Using the entries below, write out the line with "ATOM 19 C C", the line with "ATOM 43 N N", and every line in between, exactly as each is written.
Data records Block Start
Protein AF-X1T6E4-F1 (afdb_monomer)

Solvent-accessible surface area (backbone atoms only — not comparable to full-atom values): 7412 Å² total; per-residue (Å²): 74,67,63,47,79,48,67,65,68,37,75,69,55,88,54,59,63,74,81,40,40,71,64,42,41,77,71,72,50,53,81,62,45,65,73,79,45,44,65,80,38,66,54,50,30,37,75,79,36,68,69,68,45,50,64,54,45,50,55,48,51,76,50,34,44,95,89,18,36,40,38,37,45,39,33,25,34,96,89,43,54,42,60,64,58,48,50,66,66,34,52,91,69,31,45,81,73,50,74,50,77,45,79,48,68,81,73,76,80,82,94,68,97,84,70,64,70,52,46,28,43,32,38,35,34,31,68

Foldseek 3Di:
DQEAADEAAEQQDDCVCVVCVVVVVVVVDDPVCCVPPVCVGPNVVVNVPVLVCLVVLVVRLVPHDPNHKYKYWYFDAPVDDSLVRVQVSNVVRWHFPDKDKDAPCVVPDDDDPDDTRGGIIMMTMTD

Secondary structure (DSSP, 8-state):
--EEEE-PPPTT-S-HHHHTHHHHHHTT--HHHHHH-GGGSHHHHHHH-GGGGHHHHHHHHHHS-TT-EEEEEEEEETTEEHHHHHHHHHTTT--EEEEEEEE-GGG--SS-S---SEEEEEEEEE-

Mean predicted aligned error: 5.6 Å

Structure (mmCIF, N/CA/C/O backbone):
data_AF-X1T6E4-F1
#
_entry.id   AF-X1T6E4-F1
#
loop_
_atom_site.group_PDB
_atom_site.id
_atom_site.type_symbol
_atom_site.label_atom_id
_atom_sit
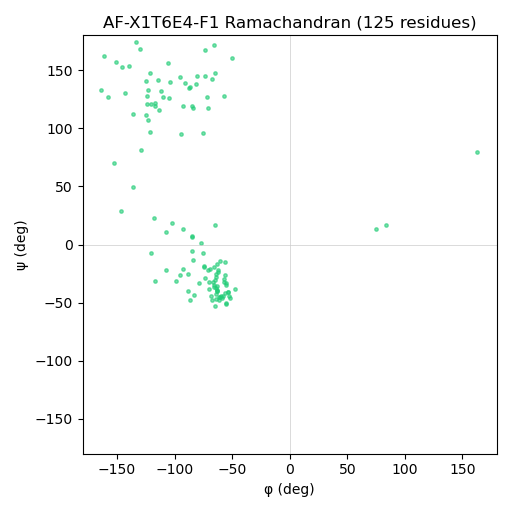e.label_alt_id
_atom_site.label_comp_id
_atom_site.label_asym_id
_atom_site.label_entity_id
_atom_site.label_seq_id
_atom_site.pdbx_PDB_ins_code
_atom_site.Cartn_x
_atom_site.Cartn_y
_atom_site.Cartn_z
_atom_site.occupancy
_atom_site.B_iso_or_equiv
_atom_site.auth_seq_id
_atom_site.auth_comp_id
_atom_site.auth_asym_id
_atom_site.auth_atom_id
_atom_site.pdbx_PDB_model_num
ATOM 1 N N . LEU A 1 1 ? -16.668 4.614 7.232 1.00 96.25 1 LEU A N 1
ATOM 2 C CA . LEU A 1 1 ? -16.405 3.268 6.670 1.00 96.25 1 LEU A CA 1
ATOM 3 C C . LEU A 1 1 ? -16.042 2.331 7.808 1.00 96.25 1 LEU A C 1
ATOM 5 O O . LEU A 1 1 ? -15.272 2.750 8.665 1.00 96.25 1 LEU A O 1
ATOM 9 N N . ASP A 1 2 ? -16.569 1.108 7.819 1.00 98.31 2 ASP A N 1
ATOM 10 C CA . ASP A 1 2 ? -16.185 0.089 8.808 1.00 98.31 2 ASP A CA 1
ATOM 11 C C . ASP A 1 2 ? -14.858 -0.582 8.467 1.00 98.31 2 ASP A C 1
ATOM 13 O O . ASP A 1 2 ? -14.085 -0.912 9.360 1.00 98.31 2 ASP A O 1
ATOM 17 N N . ALA A 1 3 ? -14.573 -0.742 7.175 1.00 98.12 3 ALA A N 1
ATOM 18 C CA . ALA A 1 3 ? -13.314 -1.293 6.719 1.00 98.12 3 ALA A CA 1
ATOM 19 C C . ALA A 1 3 ? -12.841 -0.657 5.409 1.00 98.12 3 ALA A C 1
ATOM 21 O O . ALA A 1 3 ? -13.641 -0.221 4.577 1.00 98.12 3 ALA A O 1
ATOM 22 N N . VAL A 1 4 ? -11.525 -0.650 5.218 1.00 98.19 4 VAL A N 1
ATOM 23 C CA . VAL A 1 4 ? -10.867 -0.486 3.921 1.00 98.19 4 VAL A CA 1
ATOM 24 C C . VAL A 1 4 ? -10.094 -1.774 3.675 1.00 98.19 4 VAL A C 1
ATOM 26 O O . VAL A 1 4 ? -9.247 -2.143 4.478 1.00 98.19 4 VAL A O 1
ATOM 29 N N . VAL A 1 5 ? -10.381 -2.471 2.579 1.00 97.38 5 VAL A N 1
ATOM 30 C CA . VAL A 1 5 ? -9.680 -3.706 2.199 1.00 97.38 5 VAL A CA 1
ATOM 31 C C . VAL A 1 5 ? -9.116 -3.502 0.804 1.00 97.38 5 VAL A C 1
ATOM 33 O O . VAL A 1 5 ? -9.858 -3.176 -0.122 1.00 97.38 5 VAL A O 1
ATOM 36 N N . THR A 1 6 ? -7.799 -3.618 0.646 1.00 94.69 6 THR A N 1
ATOM 37 C CA . THR A 1 6 ? -7.149 -3.335 -0.639 1.00 94.69 6 THR A CA 1
ATOM 38 C C . THR A 1 6 ? -5.878 -4.151 -0.843 1.00 94.69 6 THR A C 1
ATOM 40 O O . THR A 1 6 ? -5.233 -4.588 0.106 1.00 94.69 6 THR A O 1
ATOM 43 N N . SER A 1 7 ? -5.509 -4.319 -2.109 1.00 92.50 7 SER A N 1
ATOM 44 C CA . SER A 1 7 ? -4.253 -4.921 -2.552 1.00 92.50 7 SER A CA 1
ATOM 45 C C . SER A 1 7 ? -3.521 -3.884 -3.414 1.00 92.50 7 SER A C 1
ATOM 47 O O . SER A 1 7 ? -3.908 -3.661 -4.571 1.00 92.50 7 SER A O 1
ATOM 49 N N . PRO A 1 8 ? -2.574 -3.115 -2.842 1.00 92.69 8 PRO A N 1
ATOM 50 C CA . PRO A 1 8 ? -1.764 -2.183 -3.614 1.00 92.69 8 PRO A CA 1
ATOM 51 C C . PRO A 1 8 ? -0.714 -2.940 -4.455 1.00 92.69 8 PRO A C 1
ATOM 53 O O . PRO A 1 8 ? -0.490 -4.132 -4.245 1.00 92.69 8 PRO A O 1
ATOM 56 N N . PRO A 1 9 ? -0.044 -2.278 -5.419 1.00 92.25 9 PRO A N 1
ATOM 57 C CA . PRO A 1 9 ? 0.988 -2.924 -6.222 1.00 92.25 9 PRO A CA 1
ATOM 58 C C . PRO A 1 9 ? 2.099 -3.494 -5.342 1.00 92.25 9 PRO A C 1
ATOM 60 O O . PRO A 1 9 ? 2.695 -2.761 -4.556 1.00 92.25 9 PRO A O 1
ATOM 63 N N . PHE A 1 10 ? 2.433 -4.772 -5.514 1.00 92.31 10 PHE A N 1
ATOM 64 C CA . PHE A 1 10 ? 3.564 -5.369 -4.805 1.00 92.31 10 PHE A CA 1
ATOM 65 C C . PHE A 1 10 ? 4.884 -4.722 -5.235 1.00 92.31 10 PHE A C 1
ATOM 67 O O . PHE A 1 10 ? 5.041 -4.334 -6.395 1.00 92.31 10 PHE A O 1
ATOM 74 N N . PHE A 1 11 ? 5.840 -4.632 -4.308 1.00 90.88 11 PHE A N 1
ATOM 75 C CA . PHE A 1 11 ? 7.113 -3.932 -4.503 1.00 90.88 11 PHE A CA 1
ATOM 76 C C . PHE A 1 11 ? 7.861 -4.382 -5.768 1.00 90.88 11 PHE A C 1
ATOM 78 O O . PHE A 1 11 ? 8.326 -3.555 -6.551 1.00 90.88 11 PHE A O 1
ATOM 85 N N . ASP A 1 12 ? 7.924 -5.694 -6.005 1.00 83.44 12 ASP A N 1
ATOM 86 C CA . ASP A 1 12 ? 8.618 -6.292 -7.151 1.00 83.44 12 ASP A CA 1
ATOM 87 C C . ASP A 1 12 ? 7.710 -6.527 -8.377 1.00 83.44 12 ASP A C 1
ATOM 89 O O . ASP A 1 12 ? 8.106 -7.208 -9.324 1.00 83.44 12 ASP A O 1
ATOM 93 N N . SER A 1 13 ? 6.507 -5.943 -8.405 1.00 79.25 13 SER A N 1
ATOM 94 C CA . SER A 1 13 ? 5.673 -5.962 -9.608 1.00 79.25 13 SER A CA 1
ATOM 95 C C . SER A 1 13 ? 6.305 -5.123 -10.729 1.00 79.25 13 SER A C 1
ATOM 97 O O . SER A 1 13 ? 6.941 -4.084 -10.491 1.00 79.25 13 SER A O 1
ATOM 99 N N . THR A 1 14 ? 6.176 -5.611 -11.964 1.00 70.94 14 THR A N 1
ATOM 100 C CA . THR A 1 14 ? 6.730 -4.986 -13.180 1.00 70.94 14 THR A CA 1
ATOM 101 C C . THR A 1 14 ? 5.661 -4.622 -14.211 1.00 70.94 14 THR A C 1
ATOM 103 O O . THR A 1 14 ? 5.979 -3.995 -15.222 1.00 70.94 14 THR A O 1
ATOM 106 N N . ARG A 1 15 ? 4.405 -5.034 -13.993 1.00 76.38 15 ARG A N 1
ATOM 107 C CA . ARG A 1 15 ? 3.292 -4.898 -14.951 1.00 76.38 15 ARG A CA 1
ATOM 108 C C . ARG A 1 15 ? 1.947 -4.674 -14.257 1.00 76.38 15 ARG A C 1
ATOM 110 O O . ARG A 1 15 ? 0.910 -5.057 -14.802 1.00 76.38 15 ARG A O 1
ATOM 117 N N . PHE A 1 16 ? 1.934 -4.064 -13.066 1.00 84.06 16 PHE A N 1
ATOM 118 C CA . PHE A 1 16 ? 0.690 -3.894 -12.305 1.00 84.06 16 PHE A CA 1
ATOM 119 C C . PHE A 1 16 ? -0.380 -3.164 -13.121 1.00 84.06 16 PHE A C 1
ATOM 121 O O . PHE A 1 16 ? -1.541 -3.575 -13.117 1.00 84.06 16 PHE A O 1
ATOM 128 N N . TYR A 1 17 ? 0.007 -2.120 -13.860 1.00 82.88 17 TYR A N 1
ATOM 129 C CA . TYR A 1 17 ? -0.959 -1.335 -14.623 1.00 82.88 17 TYR A CA 1
ATOM 130 C C . TYR A 1 17 ? -1.620 -2.097 -15.773 1.00 82.88 17 TYR A C 1
ATOM 132 O O . TYR A 1 17 ? -2.789 -1.853 -16.053 1.00 82.88 17 TYR A O 1
ATOM 140 N N . LEU A 1 18 ? -0.913 -3.039 -16.408 1.00 85.06 18 LEU A N 1
ATOM 141 C CA . LEU A 1 18 ? -1.480 -3.866 -17.477 1.00 85.06 18 LEU A CA 1
ATOM 142 C C . LEU A 1 18 ? -2.541 -4.812 -16.912 1.00 85.06 18 LEU A C 1
ATOM 144 O O . LEU A 1 18 ? -3.632 -4.918 -17.463 1.00 85.06 18 LEU A O 1
ATOM 148 N N . ALA A 1 19 ? -2.248 -5.440 -15.770 1.00 86.38 19 ALA A N 1
ATOM 149 C CA . ALA A 1 19 ? -3.185 -6.326 -15.084 1.00 86.38 19 ALA A CA 1
ATOM 150 C C . ALA A 1 19 ? -4.392 -5.582 -14.478 1.00 86.38 19 ALA A C 1
AT
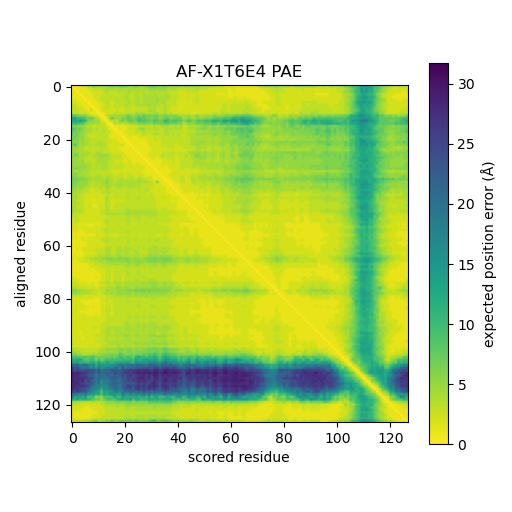OM 152 O O . ALA A 1 19 ? -5.432 -6.187 -14.241 1.00 86.38 19 ALA A O 1
ATOM 153 N N . ASN A 1 20 ? -4.271 -4.271 -14.241 1.00 87.75 20 ASN A N 1
ATOM 154 C CA . ASN A 1 20 ? -5.295 -3.438 -13.602 1.00 87.75 20 ASN A CA 1
ATOM 155 C C . ASN A 1 20 ? -5.809 -2.316 -14.519 1.00 87.75 20 ASN A C 1
ATOM 157 O O . ASN A 1 20 ? -6.318 -1.307 -14.025 1.00 87.75 20 ASN A O 1
ATOM 161 N N . TRP A 1 21 ? -5.682 -2.471 -15.843 1.00 89.81 21 TRP A N 1
ATOM 162 C CA . TRP A 1 21 ? -5.915 -1.384 -16.799 1.00 89.81 21 TRP A CA 1
ATOM 163 C C . TRP A 1 21 ? -7.299 -0.746 -16.655 1.00 89.81 21 TRP A C 1
ATOM 165 O O . TRP A 1 21 ? -7.391 0.465 -16.483 1.00 89.81 21 TRP A O 1
ATOM 175 N N . ILE A 1 22 ? -8.367 -1.553 -16.624 1.00 90.44 22 ILE A N 1
ATOM 176 C CA . ILE A 1 22 ? -9.747 -1.050 -16.508 1.00 90.44 22 ILE A CA 1
ATOM 177 C C . ILE A 1 22 ? -9.922 -0.211 -15.234 1.00 90.44 22 ILE A C 1
ATOM 179 O O . ILE A 1 22 ? -10.479 0.883 -15.283 1.00 90.44 22 ILE A O 1
ATOM 183 N N . ARG A 1 23 ? -9.399 -0.683 -14.094 1.00 89.50 23 ARG A N 1
ATOM 184 C CA . ARG A 1 23 ? -9.473 0.036 -12.813 1.00 89.50 23 ARG A CA 1
ATOM 185 C C . ARG A 1 23 ? -8.760 1.384 -12.890 1.00 89.50 23 ARG A C 1
ATOM 187 O O . ARG A 1 23 ? -9.279 2.378 -12.397 1.00 89.50 23 ARG A O 1
ATOM 194 N N . LEU A 1 24 ? -7.568 1.412 -13.478 1.00 89.56 24 LEU A N 1
ATOM 195 C CA . LEU A 1 24 ? -6.767 2.629 -13.578 1.00 89.56 24 LEU A CA 1
ATOM 196 C C . LEU A 1 24 ? -7.387 3.627 -14.558 1.00 89.56 24 LEU A C 1
ATOM 198 O O . LEU A 1 24 ? -7.429 4.815 -14.251 1.00 89.56 24 LEU A O 1
ATOM 202 N N . TRP A 1 25 ? -7.949 3.140 -15.662 1.00 92.62 25 TRP A N 1
ATOM 203 C CA . TRP A 1 25 ? -8.695 3.958 -16.609 1.00 92.62 25 TRP A CA 1
ATOM 204 C C . TRP A 1 25 ? -9.911 4.632 -15.954 1.00 92.62 25 TRP A C 1
ATOM 206 O O . TRP A 1 25 ? -10.076 5.843 -16.077 1.00 92.62 25 TRP A O 1
ATOM 216 N N . PHE A 1 26 ? -10.688 3.910 -15.135 1.00 93.56 26 PHE A N 1
ATOM 217 C CA . PHE A 1 26 ? -11.773 4.516 -14.341 1.00 93.56 26 PHE A CA 1
ATOM 218 C C . PHE A 1 26 ? -11.290 5.559 -13.321 1.00 93.56 26 PHE A C 1
ATOM 220 O O . PHE A 1 26 ? -12.052 6.442 -12.935 1.00 93.56 26 PHE A O 1
ATOM 227 N N . CYS A 1 27 ? -10.030 5.488 -12.887 1.00 89.44 27 CYS A N 1
ATOM 228 C CA . CYS A 1 27 ? -9.408 6.506 -12.041 1.00 89.44 27 CYS A CA 1
ATOM 229 C C . CYS A 1 27 ? -8.817 7.687 -12.836 1.00 89.44 27 CYS A C 1
ATOM 231 O O . CYS A 1 27 ? -8.149 8.532 -12.240 1.00 89.44 27 CYS A O 1
ATOM 233 N N . GLY A 1 28 ? -9.051 7.754 -14.151 1.00 92.94 28 GLY A N 1
ATOM 234 C CA . GLY A 1 28 ? -8.604 8.841 -15.022 1.00 92.94 28 GLY A CA 1
ATOM 235 C C . GLY A 1 28 ? -7.170 8.703 -15.532 1.00 92.94 28 GLY A C 1
ATOM 236 O O . GLY A 1 28 ? -6.598 9.695 -15.976 1.00 92.94 28 GLY A O 1
ATOM 237 N N . TRP A 1 29 ? -6.571 7.512 -15.447 1.00 92.12 29 TRP A N 1
ATOM 238 C CA . TRP A 1 29 ? -5.241 7.264 -16.001 1.00 92.12 29 TRP A CA 1
ATOM 239 C C . TRP A 1 29 ? -5.309 6.843 -17.464 1.00 92.12 29 TRP A C 1
ATOM 241 O O . TRP A 1 29 ? -6.043 5.926 -17.826 1.00 92.12 29 TRP A O 1
ATOM 251 N N . GLU A 1 30 ? -4.449 7.441 -18.281 1.00 93.19 30 GLU A N 1
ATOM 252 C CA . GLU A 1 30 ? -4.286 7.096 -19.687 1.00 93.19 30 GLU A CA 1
Data records Block End
= Exercise response =
ATOM 19 C C . ALA A 1 3 ? -12.841 -0.657 5.409 1.00 98.12 3 ALA A C 1
ATOM 21 O O . ALA A 1 3 ? -13.641 -0.221 4.577 1.00 98.12 3 ALA A O 1
ATOM 22 N N . VAL A 1 4 ? -11.525 -0.650 5.218 1.00 98.19 4 VAL A N 1
ATOM 23 C CA . VAL A 1 4 ? -10.867 -0.486 3.921 1.00 98.19 4 VAL A CA 1
ATOM 24 C C . VAL A 1 4 ? -10.094 -1.774 3.675 1.00 98.19 4 VAL A C 1
ATOM 26 O O . VAL A 1 4 ? -9.247 -2.143 4.478 1.00 98.19 4 VAL A O 1
ATOM 29 N N . VAL A 1 5 ? -10.381 -2.471 2.579 1.00 97.38 5 VAL A N 1
ATOM 30 C CA . VAL A 1 5 ? -9.680 -3.706 2.199 1.00 97.38 5 VAL A CA 1
ATOM 31 C C . VAL A 1 5 ? -9.116 -3.502 0.804 1.00 97.38 5 VAL A C 1
ATOM 33 O O . VAL A 1 5 ? -9.858 -3.176 -0.122 1.00 97.38 5 VAL A O 1
ATOM 36 N N . THR A 1 6 ? -7.799 -3.618 0.646 1.00 94.69 6 THR A N 1
ATOM 37 C CA . THR A 1 6 ? -7.149 -3.335 -0.639 1.00 94.69 6 THR A CA 1
ATOM 38 C C . THR A 1 6 ? -5.878 -4.151 -0.843 1.00 94.69 6 THR A C 1
ATOM 40 O O . THR A 1 6 ? -5.233 -4.588 0.106 1.00 94.69 6 THR A O 1
ATOM 43 N N . SER A 1 7 ? -5.509 -4.319 -2.109 1.00 92.50 7 SER A N 1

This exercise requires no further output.